Booster jabs to battle new coronavirus strains will be ready by September but the current vaccines will provide some protection, Oxford expert says
- Professor Andrew Pollard predicted jabs could be ready as early as September
- The new vaccines would be able to tackle new variants of the coronavirus
- He said the pandemic would not be as ‘hot’ compared with past few months
- In an interview he said vaccines were ‘the way out’ of never-ending lockdowns
Britain is winning its war against Covid and the success of the vaccination campaign would have been ‘unthinkable’ a year ago, the Oxford vaccine chief said yesterday.
Professor Andrew Pollard predicted jabs to tackle new variants of the virus could be ready as early as September.
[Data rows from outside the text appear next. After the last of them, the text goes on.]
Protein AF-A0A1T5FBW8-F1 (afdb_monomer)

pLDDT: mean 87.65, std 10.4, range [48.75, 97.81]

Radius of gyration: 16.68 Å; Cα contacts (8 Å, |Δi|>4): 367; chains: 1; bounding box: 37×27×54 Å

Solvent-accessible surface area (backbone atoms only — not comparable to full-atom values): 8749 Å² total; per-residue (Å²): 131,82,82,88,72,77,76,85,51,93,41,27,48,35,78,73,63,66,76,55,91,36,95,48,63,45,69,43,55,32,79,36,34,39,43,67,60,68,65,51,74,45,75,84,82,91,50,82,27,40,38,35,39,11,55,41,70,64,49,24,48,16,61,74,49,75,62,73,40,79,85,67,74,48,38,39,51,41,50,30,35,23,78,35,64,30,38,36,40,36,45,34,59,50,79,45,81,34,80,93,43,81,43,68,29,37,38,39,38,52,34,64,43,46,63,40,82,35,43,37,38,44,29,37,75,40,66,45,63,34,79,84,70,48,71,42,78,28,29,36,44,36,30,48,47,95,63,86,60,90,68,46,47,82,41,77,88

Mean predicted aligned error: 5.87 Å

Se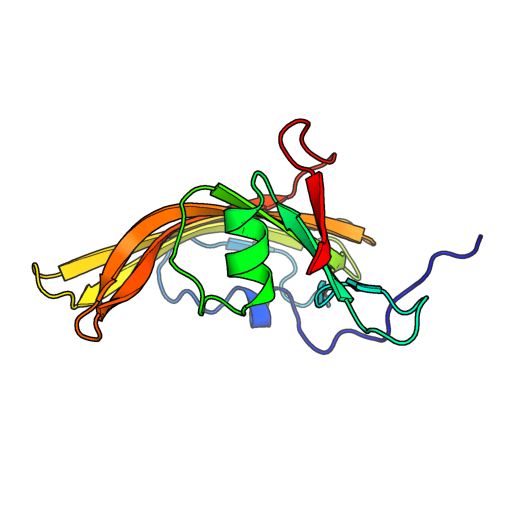quence (157 aa):
MEPIVPPPSQQTVSRTFDTCRANTVQIVNGSIGITPIVPLALSGDGHERALAIADSAEMAVWRLNHGQAPMIKGAHLQLVYAEGEAEIQGICSWEILVPLGDAEVTVEYAIRFRPGWNLIRNRIVDFIESWSGAYQETYMIIDTVGVLPEDVAWFSQ

Structure (mmCIF, N/CA/C/O backbone):
data_AF-A0A1T5FBW8-F1
#
_entry.id   AF-A0A1T5FBW8-F1
#
loop_
_atom_site.group_PDB
_atom_site.id
_atom_site.type_symbol
_atom_site.label_atom_id
_atom_site.label_alt_id
_atom_site.label_comp_id
_atom_site.label_asym_id
_atom_site.label_entity_id
_atom_site.label_seq_id
_atom_site.pdbx_PDB_ins_code
_atom_site.Cartn_x
_atom_site.Cartn_y
_atom_site.Cartn_z
_atom_site.occupancy
_atom_site.B_iso_or_equiv
_atom_site.auth_seq_id
_atom_site.auth_comp_id
_atom_site.auth_asym_id
_atom_site.auth_atom_id
_atom_site.pdbx_PDB_model_num
ATOM 1 N N . MET A 1 1 ? -5.976 -4.875 29.562 1.00 48.75 1 MET A N 1
ATOM 2 C CA . MET A 1 1 ? -5.595 -3.669 28.801 1.00 48.75 1 MET A CA 1
ATOM 3 C C . MET A 1 1 ? -6.811 -3.239 28.018 1.00 48.75 1 MET A C 1
ATOM 5 O O . MET A 1 1 ? -7.396 -4.095 27.365 1.00 48.75 1 MET A O 1
ATOM 9 N N . GLU A 1 2 ? -7.220 -1.979 28.130 1.00 56.41 2 GLU A N 1
ATOM 10 C CA . GLU A 1 2 ? -8.207 -1.429 27.198 1.00 56.41 2 GLU A CA 1
ATOM 11 C C . GLU A 1 2 ? -7.604 -1.390 25.783 1.00 56.41 2 GLU A C 1
ATOM 13 O O . GLU A 1 2 ? -6.396 -1.160 25.649 1.00 56.41 2 GLU A O 1
ATOM 18 N N . PRO A 1 3 ? -8.393 -1.659 24.728 1.00 63.38 3 PRO A N 1
ATOM 19 C CA . PRO A 1 3 ? -7.921 -1.539 23.357 1.00 63.38 3 PRO A CA 1
ATOM 20 C C . PRO A 1 3 ? -7.492 -0.097 23.076 1.00 63.38 3 PRO A C 1
ATOM 22 O O . PRO A 1 3 ? -8.257 0.835 23.314 1.00 63.38 3 PRO A O 1
ATOM 25 N N . ILE A 1 4 ? -6.286 0.093 22.539 1.00 68.75 4 ILE A N 1
ATOM 26 C CA . ILE A 1 4 ? -5.861 1.402 22.038 1.00 68.75 4 ILE A CA 1
ATOM 27 C C . ILE A 1 4 ? -6.647 1.669 20.754 1.00 68.75 4 ILE A C 1
ATOM 29 O O . ILE A 1 4 ? -6.394 1.042 19.722 1.00 68.75 4 ILE A O 1
ATOM 33 N N . VAL A 1 5 ? -7.617 2.577 20.842 1.00 71.88 5 VAL A N 1
ATOM 34 C CA . VAL A 1 5 ? -8.382 3.081 19.700 1.00 71.88 5 VAL A CA 1
ATOM 35 C C . VAL A 1 5 ? -7.700 4.364 19.217 1.00 71.88 5 VAL A C 1
ATOM 37 O O . VAL A 1 5 ? -7.514 5.280 20.023 1.00 71.88 5 VAL A O 1
ATOM 40 N N . PRO A 1 6 ? -7.268 4.442 17.946 1.00 74.69 6 PRO A N 1
ATOM 41 C CA . PRO A 1 6 ? -6.701 5.670 17.406 1.00 74.69 6 PRO A CA 1
ATOM 42 C C . PRO A 1 6 ? -7.754 6.791 17.370 1.00 74.69 6 PRO A C 1
ATOM 44 O O . PRO A 1 6 ? -8.953 6.516 17.450 1.00 74.69 6 PRO A O 1
ATOM 47 N N . PRO A 1 7 ? -7.337 8.064 17.244 1.00 76.19 7 PRO A N 1
ATOM 48 C CA . PRO A 1 7 ? -8.280 9.160 17.042 1.00 76.19 7 PRO A CA 1
ATOM 49 C C . PRO A 1 7 ? -9.181 8.902 15.817 1.00 76.19 7 PRO A C 1
ATOM 51 O O . PRO A 1 7 ? -8.782 8.141 14.926 1.00 76.19 7 PRO A O 1
ATOM 54 N N . PRO A 1 8 ? -10.368 9.544 15.755 1.00 74.62 8 PRO A N 1
ATOM 55 C CA . PRO A 1 8 ? -11.311 9.373 14.653 1.00 74.62 8 PRO A CA 1
ATOM 56 C C . PRO A 1 8 ? -10.626 9.515 13.299 1.00 74.62 8 PRO A C 1
ATOM 58 O O . PRO A 1 8 ? -9.803 10.421 13.109 1.00 74.62 8 PRO A O 1
ATOM 61 N N . SER A 1 9 ? -10.954 8.621 12.366 1.00 78.31 9 SER A N 1
ATOM 62 C CA . SER A 1 9 ? -10.278 8.632 11.078 1.00 78.31 9 SER A CA 1
ATOM 63 C C . SER A 1 9 ? -10.572 9.912 10.286 1.00 78.31 9 SER A C 1
ATOM 65 O O . SER A 1 9 ? -11.690 10.423 10.258 1.00 78.31 9 SER A O 1
ATOM 67 N N . GLN A 1 10 ? -9.550 10.418 9.591 1.00 82.88 10 GLN A N 1
ATOM 68 C CA . GLN A 1 10 ? -9.674 11.527 8.639 1.00 82.88 10 GLN A CA 1
ATOM 69 C C . GLN A 1 10 ? -9.885 11.052 7.187 1.00 82.88 10 GLN A C 1
ATOM 71 O O . GLN A 1 10 ? -9.989 11.875 6.268 1.00 82.88 10 GLN A O 1
ATOM 76 N N . GLN A 1 11 ? -9.940 9.737 6.953 1.00 90.69 11 GLN A N 1
ATOM 77 C CA . GLN A 1 11 ? -10.088 9.136 5.628 1.00 90.69 11 GLN A CA 1
ATOM 78 C C . GLN A 1 11 ? -10.989 7.895 5.660 1.00 90.69 11 GLN A C 1
ATOM 80 O O . GLN A 1 11 ? -11.011 7.136 6.623 1.00 90.69 11 GLN A O 1
ATOM 85 N N . THR A 1 12 ? -11.731 7.665 4.584 1.00 93.94 12 THR A N 1
ATOM 86 C CA . THR A 1 12 ? -12.569 6.470 4.444 1.00 93.94 12 THR A CA 1
ATOM 87 C C . THR A 1 12 ? -11.947 5.490 3.465 1.00 93.94 12 THR A C 1
ATOM 89 O O . THR A 1 12 ? -11.112 5.878 2.645 1.00 93.94 12 THR A O 1
ATOM 92 N N . VAL A 1 13 ? -12.395 4.236 3.506 1.00 93.19 13 VAL A N 1
ATOM 93 C CA . VAL A 1 13 ? -11.996 3.207 2.537 1.00 93.19 13 VAL A CA 1
ATOM 94 C C . VAL A 1 13 ? -12.136 3.708 1.096 1.00 93.19 13 VAL A C 1
ATOM 96 O O . VAL A 1 13 ? -11.165 3.669 0.345 1.00 93.19 13 VAL A O 1
ATOM 99 N N . SER A 1 14 ? -13.292 4.262 0.717 1.00 91.56 14 SER A N 1
ATOM 100 C CA . SER A 1 14 ? -13.464 4.834 -0.622 1.00 91.56 14 SER A CA 1
ATOM 101 C C . SER A 1 14 ? -12.480 5.968 -0.875 1.00 91.56 14 SER A C 1
ATOM 103 O O . SER A 1 14 ? -11.785 5.941 -1.872 1.00 91.56 14 SER A O 1
ATOM 105 N N . ARG A 1 15 ? -12.311 6.936 0.031 1.00 89.62 15 ARG A N 1
ATOM 106 C CA . ARG A 1 15 ? -11.387 8.056 -0.225 1.00 89.62 15 ARG A CA 1
ATOM 107 C C . ARG A 1 15 ? -9.939 7.601 -0.461 1.00 89.62 15 ARG A C 1
ATOM 109 O O . ARG A 1 15 ? -9.213 8.267 -1.193 1.00 89.62 15 ARG A O 1
ATOM 116 N N . THR A 1 16 ? -9.521 6.506 0.169 1.00 88.44 16 THR A N 1
ATOM 117 C CA . THR A 1 16 ? -8.166 5.958 0.038 1.00 88.44 16 THR A CA 1
ATOM 118 C C . THR A 1 16 ? -7.981 5.109 -1.221 1.00 88.44 16 THR A C 1
ATOM 120 O O . THR A 1 16 ? -6.910 5.172 -1.819 1.00 88.44 16 THR A O 1
ATOM 123 N N . PHE A 1 17 ? -8.990 4.333 -1.631 1.00 85.00 17 PHE A N 1
ATOM 124 C CA . PHE A 1 17 ? -8.854 3.325 -2.696 1.00 85.00 17 PHE A CA 1
ATOM 125 C C . PHE A 1 17 ? -9.672 3.618 -3.970 1.00 85.00 17 PHE A C 1
ATOM 127 O O . PHE A 1 17 ? -9.432 3.002 -5.003 1.00 85.00 17 PHE A O 1
ATOM 134 N N . ASP A 1 18 ? -10.581 4.596 -3.947 1.00 77.12 18 ASP A N 1
ATOM 135 C CA . ASP A 1 18 ? -11.381 5.074 -5.093 1.00 77.12 18 ASP A CA 1
ATOM 136 C C . ASP A 1 18 ? -10.583 6.035 -6.000 1.00 77.12 18 ASP A C 1
ATOM 138 O O . ASP A 1 18 ? -11.091 7.005 -6.560 1.00 77.12 18 ASP A O 1
ATOM 142 N N . THR A 1 19 ? -9.274 5.812 -6.111 1.00 67.50 19 THR A N 1
ATOM 143 C CA . THR A 1 19 ? -8.410 6.510 -7.073 1.00 67.50 19 THR A CA 1
ATOM 144 C C . THR A 1 19 ? -8.442 5.834 -8.442 1.00 67.50 19 THR A C 1
ATOM 146 O O . THR A 1 19 ? -8.062 6.445 -9.444 1.00 67.50 19 THR A O 1
ATOM 149 N N . CYS A 1 20 ? -8.944 4.599 -8.504 1.00 69.19 20 CYS A N 1
ATOM 150 C CA . CYS A 1 20 ? -9.048 3.842 -9.734 1.00 69.19 20 CYS A CA 1
ATOM 151 C C . CYS A 1 20 ? -10.328 4.165 -10.509 1.00 69.19 20 CYS A C 1
ATOM 153 O O . CYS A 1 20 ? -11.417 3.734 -10.144 1.00 69.19 20 CYS A O 1
ATOM 155 N N . ARG A 1 21 ? -10.197 4.861 -11.641 1.00 57.28 21 ARG A N 1
ATOM 156 C CA . ARG A 1 21 ? -11.322 5.109 -12.561 1.00 57.28 21 ARG A CA 1
ATOM 157 C C . ARG A 1 21 ? -11.612 3.938 -13.518 1.00 57.28 21 ARG A C 1
ATOM 159 O O . ARG A 1 21 ? -12.521 4.058 -14.333 1.00 57.28 21 ARG A O 1
ATOM 166 N N . ALA A 1 22 ? -10.844 2.844 -13.451 1.00 55.28 22 ALA A N 1
ATOM 167 C CA . ALA A 1 22 ? -10.966 1.671 -14.321 1.00 55.28 22 ALA A CA 1
ATOM 168 C C . ALA A 1 22 ? -11.692 0.487 -13.636 1.00 55.28 22 ALA A C 1
ATOM 170 O O . ALA A 1 22 ? -11.661 0.305 -12.422 1.00 55.28 22 ALA A O 1
ATOM 171 N N . ASN A 1 23 ? -12.377 -0.322 -14.447 1.00 62.25 23 ASN A N 1
ATOM 172 C CA . ASN A 1 23 ? -13.733 -0.828 -14.181 1.00 62.25 23 ASN A CA 1
ATOM 173 C C . ASN A 1 23 ? -13.883 -2.175 -13.435 1.00 62.25 23 ASN A C 1
ATOM 175 O O . ASN A 1 23 ? -14.846 -2.892 -13.716 1.00 62.25 23 ASN A O 1
ATOM 179 N N . THR A 1 24 ? -13.004 -2.566 -12.503 1.00 83.25 24 THR A N 1
ATOM 180 C CA . THR A 1 24 ? -13.237 -3.833 -11.757 1.00 83.25 24 THR A CA 1
ATOM 181 C C . THR A 1 24 ? -13.079 -3.779 -10.244 1.00 83.25 24 THR A C 1
ATOM 183 O O . THR A 1 24 ? -13.454 -4.744 -9.580 1.00 83.25 24 THR A O 1
ATOM 186 N N . VAL A 1 25 ? -12.592 -2.671 -9.678 1.00 89.62 25 VAL A N 1
ATOM 187 C CA . VAL A 1 25 ? -12.490 -2.542 -8.220 1.00 89.62 25 VAL A CA 1
ATOM 188 C C . VAL A 1 25 ? -13.883 -2.353 -7.621 1.00 89.62 25 VAL A C 1
ATOM 190 O O . VAL A 1 25 ? -14.586 -1.388 -7.910 1.00 89.62 25 VAL A O 1
ATOM 193 N N . GLN A 1 26 ? -14.280 -3.290 -6.770 1.00 91.94 26 GLN A N 1
ATOM 194 C CA . GLN A 1 26 ? -15.490 -3.228 -5.967 1.00 91.94 26 GLN A CA 1
ATOM 195 C C . GLN A 1 26 ? -15.123 -2.830 -4.544 1.00 91.94 26 GLN A C 1
ATOM 197 O O . GLN A 1 26 ? -14.227 -3.419 -3.939 1.00 91.94 26 GLN A O 1
ATOM 202 N N . ILE A 1 27 ? -15.839 -1.841 -4.011 1.00 93.38 27 ILE A N 1
ATOM 203 C CA . ILE A 1 27 ? -15.687 -1.383 -2.632 1.00 93.38 27 ILE A CA 1
ATOM 204 C C . ILE A 1 27 ? -17.001 -1.622 -1.895 1.00 93.38 27 ILE A C 1
ATOM 206 O O . ILE A 1 27 ? -18.039 -1.058 -2.245 1.00 93.38 27 ILE A O 1
ATOM 210 N N . VAL A 1 28 ? -16.944 -2.431 -0.842 1.00 95.50 28 VAL A N 1
ATOM 211 C CA . VAL A 1 28 ? -18.059 -2.674 0.079 1.00 95.50 28 VAL A CA 1
ATOM 212 C C . VAL A 1 28 ? -17.805 -1.896 1.365 1.00 95.50 28 VAL A C 1
ATOM 214 O O . VAL A 1 28 ? -16.701 -1.924 1.905 1.00 95.50 28 VAL A O 1
ATOM 217 N N . ASN A 1 29 ? -18.833 -1.200 1.861 1.00 96.12 29 ASN A N 1
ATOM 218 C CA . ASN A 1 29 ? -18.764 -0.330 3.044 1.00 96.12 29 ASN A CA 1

But even the existing vaccines would provide some protection against these strains, he said, emphasising that the pandemic simply would not be as ‘hot’ compared with the past few months.
In an interview marking the one-year anniversary of the first person in Europe being given a Covid jab as part of the Oxford trial, he said vaccines were ‘the way out’ of never-ending lockdowns.
Professor Pollard, director of the Oxford Vaccine Group and chief investigator of the Oxford vaccine trial, also paid tribute to the public for the massive take-up of the jabs.
Professor Andrew Pollard predicted jabs to tackle new variants of the virus could be ready as early as September (file image)
‘In the UK we’re in a very good place,’ he said. ‘Over 90 per cent of all those offered have taken up the vaccine. That’s astonishing. No one would have predicted that.’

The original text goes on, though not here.